Etwas weiter hinten im Turniersaal treffe ich auf Ferdinand Xiong, einen Jugendlichen mit einer ähnlichen Wertungszahl wie ich. Aus dem Franzosen entsteht ein Endspiel, wo ich zum Ausgleich für meine Bauernschwächen über aktives Figurenspiel verfüge. Mein Gegner verteidigt sich unpräzise und stellt in bereits verlorener Stellung die Qualität ein. Dies dürfte meine beste Partie in München gewesen sein, vielleicht aber auch die aus der zweiten Runde.

Zwischenfazit:

So bin ich also mit 4/5 gestartet. Es war klar, dass nun wieder stärkere Gegner auf mich zukommen würden; aber ich fühlte mich für die Auseinandersetzung gerüstet, da ich ja in den vorangegangenen Partien kaum je schlechter gestanden war. Wieso also erreichte ich nur noch 1,5/4? Wohlgemerkt gegen einen über 50 DWZ niedrigeren Gegnerschnitt als in den anfänglichen Runden? Jedenfalls lief das Weitere sogar bis zur 8. Runde noch nach Plan.

6.Runde:

Meine erste Niederlage, gegen Thomas Reich. Allerdings immer noch eine, mit der sich leben lässt: In einer Art Igelstellung gruppiert der IM geschickter um, und erhält leicht die bessere Stellung. Ich versuche mich mit einer Kombination zu befreien, die allerdings ein Loch hat: Schwarz verbleibt mit zwei Läufern und einem Turm für die Dame, sodass ich bald aufgeben muss.

7.Runde:

Ich bekomme gleich einen Gegner mit deutlich niedrigerer DWZ, den Junioren David Austrup aus Münster, der ein starkes Turnier spielt. In der schottischen Partie entsteht ein in der Eröffnungstheorie bekanntes damenloses Mittelspiel, in dem Schwarz zum Ausgleich für seine Bauernschwächen den Vorteil des Läuferpaares genießt. Der letztlich herausgespielte Sieg des Nachziehenden ist nicht besonders souverän; ich fühle mich erst wieder wohl, als es daran geht, mit Mehrfigur die weiße Festung einzureißen.

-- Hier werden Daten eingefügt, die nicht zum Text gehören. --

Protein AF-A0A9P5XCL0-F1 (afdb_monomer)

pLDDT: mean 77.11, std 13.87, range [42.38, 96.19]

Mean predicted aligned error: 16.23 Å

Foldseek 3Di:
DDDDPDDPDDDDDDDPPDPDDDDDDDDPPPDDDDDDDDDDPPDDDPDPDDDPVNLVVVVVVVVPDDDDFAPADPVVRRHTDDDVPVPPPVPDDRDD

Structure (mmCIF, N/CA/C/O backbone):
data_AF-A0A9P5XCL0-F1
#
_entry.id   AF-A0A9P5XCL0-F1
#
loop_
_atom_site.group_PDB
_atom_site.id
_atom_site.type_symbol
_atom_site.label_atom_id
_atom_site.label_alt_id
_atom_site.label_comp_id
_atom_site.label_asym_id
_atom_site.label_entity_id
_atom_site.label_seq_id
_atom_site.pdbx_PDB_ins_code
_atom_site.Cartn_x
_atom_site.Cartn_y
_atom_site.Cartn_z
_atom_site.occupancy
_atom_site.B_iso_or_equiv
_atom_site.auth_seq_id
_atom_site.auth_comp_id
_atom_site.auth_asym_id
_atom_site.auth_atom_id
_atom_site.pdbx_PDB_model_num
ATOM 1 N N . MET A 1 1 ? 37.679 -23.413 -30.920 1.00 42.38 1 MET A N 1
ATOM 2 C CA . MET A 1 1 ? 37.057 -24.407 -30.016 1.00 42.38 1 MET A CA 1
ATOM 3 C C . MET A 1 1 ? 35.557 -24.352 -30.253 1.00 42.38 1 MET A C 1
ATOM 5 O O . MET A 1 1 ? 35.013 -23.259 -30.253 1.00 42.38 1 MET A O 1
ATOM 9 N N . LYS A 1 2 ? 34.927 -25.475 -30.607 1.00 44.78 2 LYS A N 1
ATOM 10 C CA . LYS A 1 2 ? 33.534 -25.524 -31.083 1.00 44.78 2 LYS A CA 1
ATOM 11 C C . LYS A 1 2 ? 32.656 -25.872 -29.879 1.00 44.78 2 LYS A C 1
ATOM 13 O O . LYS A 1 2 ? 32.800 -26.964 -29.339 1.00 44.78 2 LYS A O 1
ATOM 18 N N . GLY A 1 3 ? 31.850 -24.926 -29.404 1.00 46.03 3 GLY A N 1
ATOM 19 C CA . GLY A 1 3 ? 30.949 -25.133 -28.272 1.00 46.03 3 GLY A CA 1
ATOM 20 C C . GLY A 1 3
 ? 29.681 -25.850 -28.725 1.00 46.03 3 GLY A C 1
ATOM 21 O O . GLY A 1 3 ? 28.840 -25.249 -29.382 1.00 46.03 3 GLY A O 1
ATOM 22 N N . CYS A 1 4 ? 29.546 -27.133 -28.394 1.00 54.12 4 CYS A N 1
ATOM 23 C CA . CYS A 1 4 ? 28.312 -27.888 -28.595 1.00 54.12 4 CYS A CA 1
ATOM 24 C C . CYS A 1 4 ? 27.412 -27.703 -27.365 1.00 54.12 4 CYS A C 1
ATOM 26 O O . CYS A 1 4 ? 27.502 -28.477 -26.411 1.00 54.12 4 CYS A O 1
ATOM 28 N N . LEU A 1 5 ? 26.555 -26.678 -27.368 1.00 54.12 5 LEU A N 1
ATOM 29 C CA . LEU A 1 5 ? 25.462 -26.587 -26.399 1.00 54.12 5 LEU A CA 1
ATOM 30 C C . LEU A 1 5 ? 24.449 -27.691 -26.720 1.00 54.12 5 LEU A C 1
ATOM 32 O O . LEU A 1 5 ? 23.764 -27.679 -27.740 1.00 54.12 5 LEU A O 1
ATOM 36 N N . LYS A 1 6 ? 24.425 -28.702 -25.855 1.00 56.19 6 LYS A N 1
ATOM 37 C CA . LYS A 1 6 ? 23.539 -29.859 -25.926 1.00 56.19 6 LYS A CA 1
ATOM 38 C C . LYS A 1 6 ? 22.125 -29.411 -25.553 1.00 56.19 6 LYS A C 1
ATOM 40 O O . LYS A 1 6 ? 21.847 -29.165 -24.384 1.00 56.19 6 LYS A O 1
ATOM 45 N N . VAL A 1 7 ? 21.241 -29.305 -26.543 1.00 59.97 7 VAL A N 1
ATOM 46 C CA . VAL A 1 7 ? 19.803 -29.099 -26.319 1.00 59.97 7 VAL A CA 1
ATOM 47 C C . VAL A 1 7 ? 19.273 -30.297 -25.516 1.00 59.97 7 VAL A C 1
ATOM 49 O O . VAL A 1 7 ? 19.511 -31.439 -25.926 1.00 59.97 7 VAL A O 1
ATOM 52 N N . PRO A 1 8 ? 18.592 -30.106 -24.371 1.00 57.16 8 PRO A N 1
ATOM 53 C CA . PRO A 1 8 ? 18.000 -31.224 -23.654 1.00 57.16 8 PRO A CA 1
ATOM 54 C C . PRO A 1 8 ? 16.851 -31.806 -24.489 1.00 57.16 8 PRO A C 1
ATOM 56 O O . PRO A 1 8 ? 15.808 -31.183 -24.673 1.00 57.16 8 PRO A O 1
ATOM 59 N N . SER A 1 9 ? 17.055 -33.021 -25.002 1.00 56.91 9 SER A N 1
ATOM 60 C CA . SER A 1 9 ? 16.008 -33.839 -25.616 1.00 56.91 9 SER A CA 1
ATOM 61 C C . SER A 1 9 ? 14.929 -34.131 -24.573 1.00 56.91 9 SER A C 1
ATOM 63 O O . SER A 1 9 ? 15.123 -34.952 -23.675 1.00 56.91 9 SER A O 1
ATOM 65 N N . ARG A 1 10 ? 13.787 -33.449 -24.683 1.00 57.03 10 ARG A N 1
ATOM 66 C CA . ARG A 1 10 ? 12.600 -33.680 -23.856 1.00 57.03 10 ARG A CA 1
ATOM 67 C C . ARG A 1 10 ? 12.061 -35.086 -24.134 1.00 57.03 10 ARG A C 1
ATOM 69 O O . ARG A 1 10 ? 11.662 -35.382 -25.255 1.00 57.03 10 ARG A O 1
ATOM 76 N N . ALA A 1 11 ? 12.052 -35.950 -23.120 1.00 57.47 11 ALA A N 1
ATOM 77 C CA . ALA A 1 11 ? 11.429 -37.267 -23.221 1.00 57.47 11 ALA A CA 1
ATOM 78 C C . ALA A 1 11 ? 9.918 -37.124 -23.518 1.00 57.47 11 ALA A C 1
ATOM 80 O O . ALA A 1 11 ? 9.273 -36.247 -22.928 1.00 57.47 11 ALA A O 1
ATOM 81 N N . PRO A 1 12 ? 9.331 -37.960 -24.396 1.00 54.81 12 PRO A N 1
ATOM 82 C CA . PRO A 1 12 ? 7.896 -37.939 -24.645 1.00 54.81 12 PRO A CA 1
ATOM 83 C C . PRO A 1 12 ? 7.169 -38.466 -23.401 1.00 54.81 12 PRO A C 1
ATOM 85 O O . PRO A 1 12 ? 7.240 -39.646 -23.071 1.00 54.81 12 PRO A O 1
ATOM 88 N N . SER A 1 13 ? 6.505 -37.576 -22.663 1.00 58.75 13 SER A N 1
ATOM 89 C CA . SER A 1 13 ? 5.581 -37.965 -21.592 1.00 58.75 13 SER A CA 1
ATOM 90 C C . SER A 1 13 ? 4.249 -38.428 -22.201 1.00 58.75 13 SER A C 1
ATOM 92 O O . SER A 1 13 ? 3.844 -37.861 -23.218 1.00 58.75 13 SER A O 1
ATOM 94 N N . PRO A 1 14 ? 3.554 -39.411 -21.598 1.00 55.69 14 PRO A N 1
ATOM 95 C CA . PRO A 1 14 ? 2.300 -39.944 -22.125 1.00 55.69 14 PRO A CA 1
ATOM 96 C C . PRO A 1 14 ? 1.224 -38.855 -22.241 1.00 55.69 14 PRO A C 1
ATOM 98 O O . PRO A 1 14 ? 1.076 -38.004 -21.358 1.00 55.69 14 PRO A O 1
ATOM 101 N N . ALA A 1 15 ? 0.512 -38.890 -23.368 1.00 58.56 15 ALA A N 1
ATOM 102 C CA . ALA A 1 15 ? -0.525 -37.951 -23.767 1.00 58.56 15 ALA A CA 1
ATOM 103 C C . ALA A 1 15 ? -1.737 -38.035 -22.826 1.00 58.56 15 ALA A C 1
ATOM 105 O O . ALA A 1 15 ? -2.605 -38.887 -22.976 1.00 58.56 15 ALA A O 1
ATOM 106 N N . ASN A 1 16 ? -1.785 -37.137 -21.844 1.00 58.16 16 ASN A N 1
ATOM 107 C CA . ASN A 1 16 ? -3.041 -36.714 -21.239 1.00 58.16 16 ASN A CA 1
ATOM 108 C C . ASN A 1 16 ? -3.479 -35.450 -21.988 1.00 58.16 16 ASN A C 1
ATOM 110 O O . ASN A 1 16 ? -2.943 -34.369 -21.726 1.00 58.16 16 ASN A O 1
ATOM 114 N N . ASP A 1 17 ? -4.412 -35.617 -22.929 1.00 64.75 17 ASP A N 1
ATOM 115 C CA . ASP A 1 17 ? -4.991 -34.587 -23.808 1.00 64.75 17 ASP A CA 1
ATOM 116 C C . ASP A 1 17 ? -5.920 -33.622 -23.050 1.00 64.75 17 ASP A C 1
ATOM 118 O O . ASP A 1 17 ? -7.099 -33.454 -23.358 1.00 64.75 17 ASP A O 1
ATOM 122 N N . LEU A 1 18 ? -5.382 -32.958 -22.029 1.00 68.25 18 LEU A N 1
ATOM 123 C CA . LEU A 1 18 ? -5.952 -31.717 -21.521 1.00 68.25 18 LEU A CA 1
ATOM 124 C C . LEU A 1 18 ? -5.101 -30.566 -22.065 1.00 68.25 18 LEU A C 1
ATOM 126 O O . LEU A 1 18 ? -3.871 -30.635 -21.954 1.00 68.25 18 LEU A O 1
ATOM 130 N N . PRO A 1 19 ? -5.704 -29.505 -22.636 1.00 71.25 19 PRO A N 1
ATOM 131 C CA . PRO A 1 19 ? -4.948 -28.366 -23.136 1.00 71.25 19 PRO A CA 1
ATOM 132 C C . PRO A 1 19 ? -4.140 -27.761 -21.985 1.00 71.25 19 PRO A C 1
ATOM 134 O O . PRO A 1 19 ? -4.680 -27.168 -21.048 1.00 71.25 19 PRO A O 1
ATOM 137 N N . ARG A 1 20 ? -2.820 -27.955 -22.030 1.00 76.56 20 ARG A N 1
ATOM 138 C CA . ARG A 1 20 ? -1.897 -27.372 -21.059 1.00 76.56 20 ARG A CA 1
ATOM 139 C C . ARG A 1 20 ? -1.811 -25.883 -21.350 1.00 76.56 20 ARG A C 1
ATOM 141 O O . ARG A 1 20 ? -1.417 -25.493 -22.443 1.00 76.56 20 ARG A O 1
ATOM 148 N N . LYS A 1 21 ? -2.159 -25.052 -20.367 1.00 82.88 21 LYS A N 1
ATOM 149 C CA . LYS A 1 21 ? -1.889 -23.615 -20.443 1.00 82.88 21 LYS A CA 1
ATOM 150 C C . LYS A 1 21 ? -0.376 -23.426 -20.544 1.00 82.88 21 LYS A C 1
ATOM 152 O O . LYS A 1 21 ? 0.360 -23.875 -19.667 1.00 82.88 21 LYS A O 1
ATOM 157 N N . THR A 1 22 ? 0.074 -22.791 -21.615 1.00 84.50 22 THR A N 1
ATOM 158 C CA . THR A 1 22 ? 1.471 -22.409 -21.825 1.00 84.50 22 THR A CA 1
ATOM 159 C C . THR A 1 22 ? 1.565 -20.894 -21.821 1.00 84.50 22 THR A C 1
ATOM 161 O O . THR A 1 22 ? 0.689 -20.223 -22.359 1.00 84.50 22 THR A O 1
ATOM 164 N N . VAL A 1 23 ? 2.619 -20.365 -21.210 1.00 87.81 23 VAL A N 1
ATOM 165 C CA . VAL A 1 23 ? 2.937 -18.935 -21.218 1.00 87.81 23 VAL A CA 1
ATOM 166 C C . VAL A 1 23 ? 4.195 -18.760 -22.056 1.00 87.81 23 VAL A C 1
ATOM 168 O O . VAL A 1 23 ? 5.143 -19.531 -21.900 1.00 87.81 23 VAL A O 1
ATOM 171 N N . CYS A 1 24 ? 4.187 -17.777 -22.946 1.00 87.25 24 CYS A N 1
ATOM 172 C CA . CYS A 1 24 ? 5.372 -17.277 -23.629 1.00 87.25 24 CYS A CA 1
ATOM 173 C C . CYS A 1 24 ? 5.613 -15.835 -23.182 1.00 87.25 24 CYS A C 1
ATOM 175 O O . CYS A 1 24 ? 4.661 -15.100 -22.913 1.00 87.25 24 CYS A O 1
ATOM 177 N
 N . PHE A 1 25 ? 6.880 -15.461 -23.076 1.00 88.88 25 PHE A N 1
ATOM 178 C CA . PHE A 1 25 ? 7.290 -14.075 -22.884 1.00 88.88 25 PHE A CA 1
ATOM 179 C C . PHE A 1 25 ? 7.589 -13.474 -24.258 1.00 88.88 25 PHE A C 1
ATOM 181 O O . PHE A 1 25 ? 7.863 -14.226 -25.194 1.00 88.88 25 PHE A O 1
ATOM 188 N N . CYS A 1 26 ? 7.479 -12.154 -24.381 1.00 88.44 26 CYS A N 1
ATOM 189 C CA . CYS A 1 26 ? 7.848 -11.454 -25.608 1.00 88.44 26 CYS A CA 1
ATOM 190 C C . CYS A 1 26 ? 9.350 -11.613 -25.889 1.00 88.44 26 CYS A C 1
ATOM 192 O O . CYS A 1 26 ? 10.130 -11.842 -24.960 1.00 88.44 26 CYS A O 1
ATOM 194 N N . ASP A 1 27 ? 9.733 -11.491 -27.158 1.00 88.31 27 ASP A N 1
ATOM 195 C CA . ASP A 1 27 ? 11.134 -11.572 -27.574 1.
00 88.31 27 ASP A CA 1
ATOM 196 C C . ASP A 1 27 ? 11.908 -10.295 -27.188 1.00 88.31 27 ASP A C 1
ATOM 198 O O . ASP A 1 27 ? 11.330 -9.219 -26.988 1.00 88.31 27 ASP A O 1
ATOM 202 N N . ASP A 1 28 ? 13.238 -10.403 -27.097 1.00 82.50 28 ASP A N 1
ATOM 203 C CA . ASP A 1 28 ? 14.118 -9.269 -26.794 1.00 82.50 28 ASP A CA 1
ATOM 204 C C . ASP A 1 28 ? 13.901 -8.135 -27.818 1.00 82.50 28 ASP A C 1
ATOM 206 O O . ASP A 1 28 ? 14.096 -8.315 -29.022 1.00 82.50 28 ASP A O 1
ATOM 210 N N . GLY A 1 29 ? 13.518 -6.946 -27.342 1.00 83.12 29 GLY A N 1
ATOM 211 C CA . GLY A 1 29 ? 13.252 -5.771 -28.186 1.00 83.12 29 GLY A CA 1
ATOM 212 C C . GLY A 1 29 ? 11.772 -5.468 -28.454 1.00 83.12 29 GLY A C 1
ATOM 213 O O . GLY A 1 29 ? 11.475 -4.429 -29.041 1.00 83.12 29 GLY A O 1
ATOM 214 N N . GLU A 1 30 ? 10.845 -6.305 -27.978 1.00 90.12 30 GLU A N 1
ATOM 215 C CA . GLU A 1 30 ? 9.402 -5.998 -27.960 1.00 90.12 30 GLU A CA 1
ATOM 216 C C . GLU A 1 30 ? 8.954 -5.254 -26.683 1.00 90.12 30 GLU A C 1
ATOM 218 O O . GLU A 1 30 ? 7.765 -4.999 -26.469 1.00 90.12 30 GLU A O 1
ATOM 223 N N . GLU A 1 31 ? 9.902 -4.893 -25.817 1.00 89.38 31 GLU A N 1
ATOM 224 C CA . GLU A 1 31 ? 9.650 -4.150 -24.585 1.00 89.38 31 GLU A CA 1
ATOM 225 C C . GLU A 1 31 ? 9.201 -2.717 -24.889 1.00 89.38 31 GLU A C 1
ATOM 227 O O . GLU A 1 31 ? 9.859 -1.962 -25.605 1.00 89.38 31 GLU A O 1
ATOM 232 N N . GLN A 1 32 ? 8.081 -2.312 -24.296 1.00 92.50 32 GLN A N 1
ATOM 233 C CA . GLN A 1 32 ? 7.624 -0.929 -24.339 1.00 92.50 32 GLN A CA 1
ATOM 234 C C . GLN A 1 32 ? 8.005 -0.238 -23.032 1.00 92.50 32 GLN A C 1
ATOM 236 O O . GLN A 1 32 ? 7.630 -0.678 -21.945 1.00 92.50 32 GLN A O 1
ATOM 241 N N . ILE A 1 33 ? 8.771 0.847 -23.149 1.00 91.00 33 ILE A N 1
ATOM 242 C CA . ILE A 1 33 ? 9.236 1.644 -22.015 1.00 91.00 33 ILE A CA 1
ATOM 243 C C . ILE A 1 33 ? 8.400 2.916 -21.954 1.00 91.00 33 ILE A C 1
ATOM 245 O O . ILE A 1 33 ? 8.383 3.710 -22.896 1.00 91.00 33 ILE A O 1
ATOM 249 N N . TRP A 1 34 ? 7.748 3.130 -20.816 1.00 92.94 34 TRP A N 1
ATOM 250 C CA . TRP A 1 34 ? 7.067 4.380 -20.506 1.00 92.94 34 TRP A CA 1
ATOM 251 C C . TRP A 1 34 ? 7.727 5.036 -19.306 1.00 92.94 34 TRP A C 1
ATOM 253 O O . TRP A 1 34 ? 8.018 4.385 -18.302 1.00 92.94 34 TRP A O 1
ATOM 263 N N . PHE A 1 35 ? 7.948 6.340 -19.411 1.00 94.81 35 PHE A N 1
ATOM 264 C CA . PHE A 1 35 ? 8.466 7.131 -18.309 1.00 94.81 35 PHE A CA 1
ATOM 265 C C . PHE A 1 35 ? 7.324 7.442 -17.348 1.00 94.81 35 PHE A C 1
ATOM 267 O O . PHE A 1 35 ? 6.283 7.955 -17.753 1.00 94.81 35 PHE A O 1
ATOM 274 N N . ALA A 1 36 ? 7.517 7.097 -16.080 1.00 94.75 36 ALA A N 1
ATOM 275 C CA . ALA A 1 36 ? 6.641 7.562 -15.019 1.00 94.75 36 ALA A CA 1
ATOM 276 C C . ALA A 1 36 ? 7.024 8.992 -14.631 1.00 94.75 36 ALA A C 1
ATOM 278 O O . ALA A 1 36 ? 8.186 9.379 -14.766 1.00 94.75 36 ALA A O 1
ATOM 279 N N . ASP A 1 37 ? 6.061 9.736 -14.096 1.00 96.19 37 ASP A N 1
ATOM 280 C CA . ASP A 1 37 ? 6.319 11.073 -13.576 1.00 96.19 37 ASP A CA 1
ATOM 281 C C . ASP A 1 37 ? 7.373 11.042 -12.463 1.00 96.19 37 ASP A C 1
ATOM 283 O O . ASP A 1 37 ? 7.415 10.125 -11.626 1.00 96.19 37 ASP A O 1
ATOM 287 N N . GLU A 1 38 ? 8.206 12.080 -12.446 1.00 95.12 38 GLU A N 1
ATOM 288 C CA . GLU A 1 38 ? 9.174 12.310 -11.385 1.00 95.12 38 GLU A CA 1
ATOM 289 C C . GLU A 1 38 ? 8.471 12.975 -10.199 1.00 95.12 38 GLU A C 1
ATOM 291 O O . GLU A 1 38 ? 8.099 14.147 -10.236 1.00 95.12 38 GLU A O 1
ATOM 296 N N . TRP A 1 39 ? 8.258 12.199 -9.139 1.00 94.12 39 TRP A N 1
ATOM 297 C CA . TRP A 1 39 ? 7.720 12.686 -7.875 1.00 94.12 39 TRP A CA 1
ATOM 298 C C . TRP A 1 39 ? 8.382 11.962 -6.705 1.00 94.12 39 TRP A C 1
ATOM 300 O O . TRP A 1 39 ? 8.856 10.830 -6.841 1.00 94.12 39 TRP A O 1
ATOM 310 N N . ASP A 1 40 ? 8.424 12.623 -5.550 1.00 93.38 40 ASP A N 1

Die Situation vor dem zweiten Wochenende:

Mit 5/7 (und ausgezeichneter Buchholz) standen die Chancen gut, unter die ersten zehn und damit in die Preisränge zu kommen. Mir stand klar vor Augen, dass dafür sechs Punkte reichen würden, ich also selbst mit einer Niederlage in der nächsten Runde noch Chancen hätte. Mit einem Sieg konnte ich dagegen alles klarmachen. Und im Ernst: Ein Gegner ohne besonders hohe Wertungszahl und mit der schlechtesten Buchholz? Mit 1/3 gestartet und dann nur schwächere Gegner gehabt? Würde mir der wirklich die zweite Weißniederlage nacheinander beibringen können? Ehrlich gesagt, sorgte ich mich eher, dass ich Remis spielen und dann in der Schlussrunde Pech haben könnte. 5,5/9 würden wohl kaum reichen. Also: Kein Kurzremis!

8.Runde:

Dies ist die einzige Partie im ganzen Turnier, mit der ich wirklich restlos unzufrieden bin. Ich muss allerdings gestehen, dass ich dieses Jahr auch schon schlechter gespielt habe. Jedenfalls geht mein Gegner Artur Schelle den scharfen Abspielen in der Eröffnung aus dem Weg, so dass aus der holländischen Verteidigung eine eher königsindisch angehauchte Stellung entsteht. Im frühen Mittelspiel ziehe ich 12.d5, was es dem Schwarzen erlaubt, alle seine Figuren mit Tempo ins Spiel zu bringen. Nachdem noch ein paar fragwürdige Entscheidungen hinzugekommen sind, steht Weiß miserabel. Mein Gegenüber erlaubt mir, mich in ein schlechteres Endspiel zu retten. Dort stelle ich dann einen Bauern ein und breche zusammen.

9.Runde:

In der letzten Runde treffe ich auf den soliden Peter Bohnhoff, ursprünglich Mainzer, der bereits an einigen Turnieren in der Pfalz teilgenommen hat. Von der Papierform her ist die Sache machbar, aber wenn der Gegner nun so gar nichts riskiert… Im Abtauschslawen verwechselt er die Varianten, und ich erhalte bequemes Spiel. Dann unterläuft mir jedoch ein Fehler, der zu einem schlechteren Endspiel abwickelt. Besser, ich nehme sein Remisangebot an.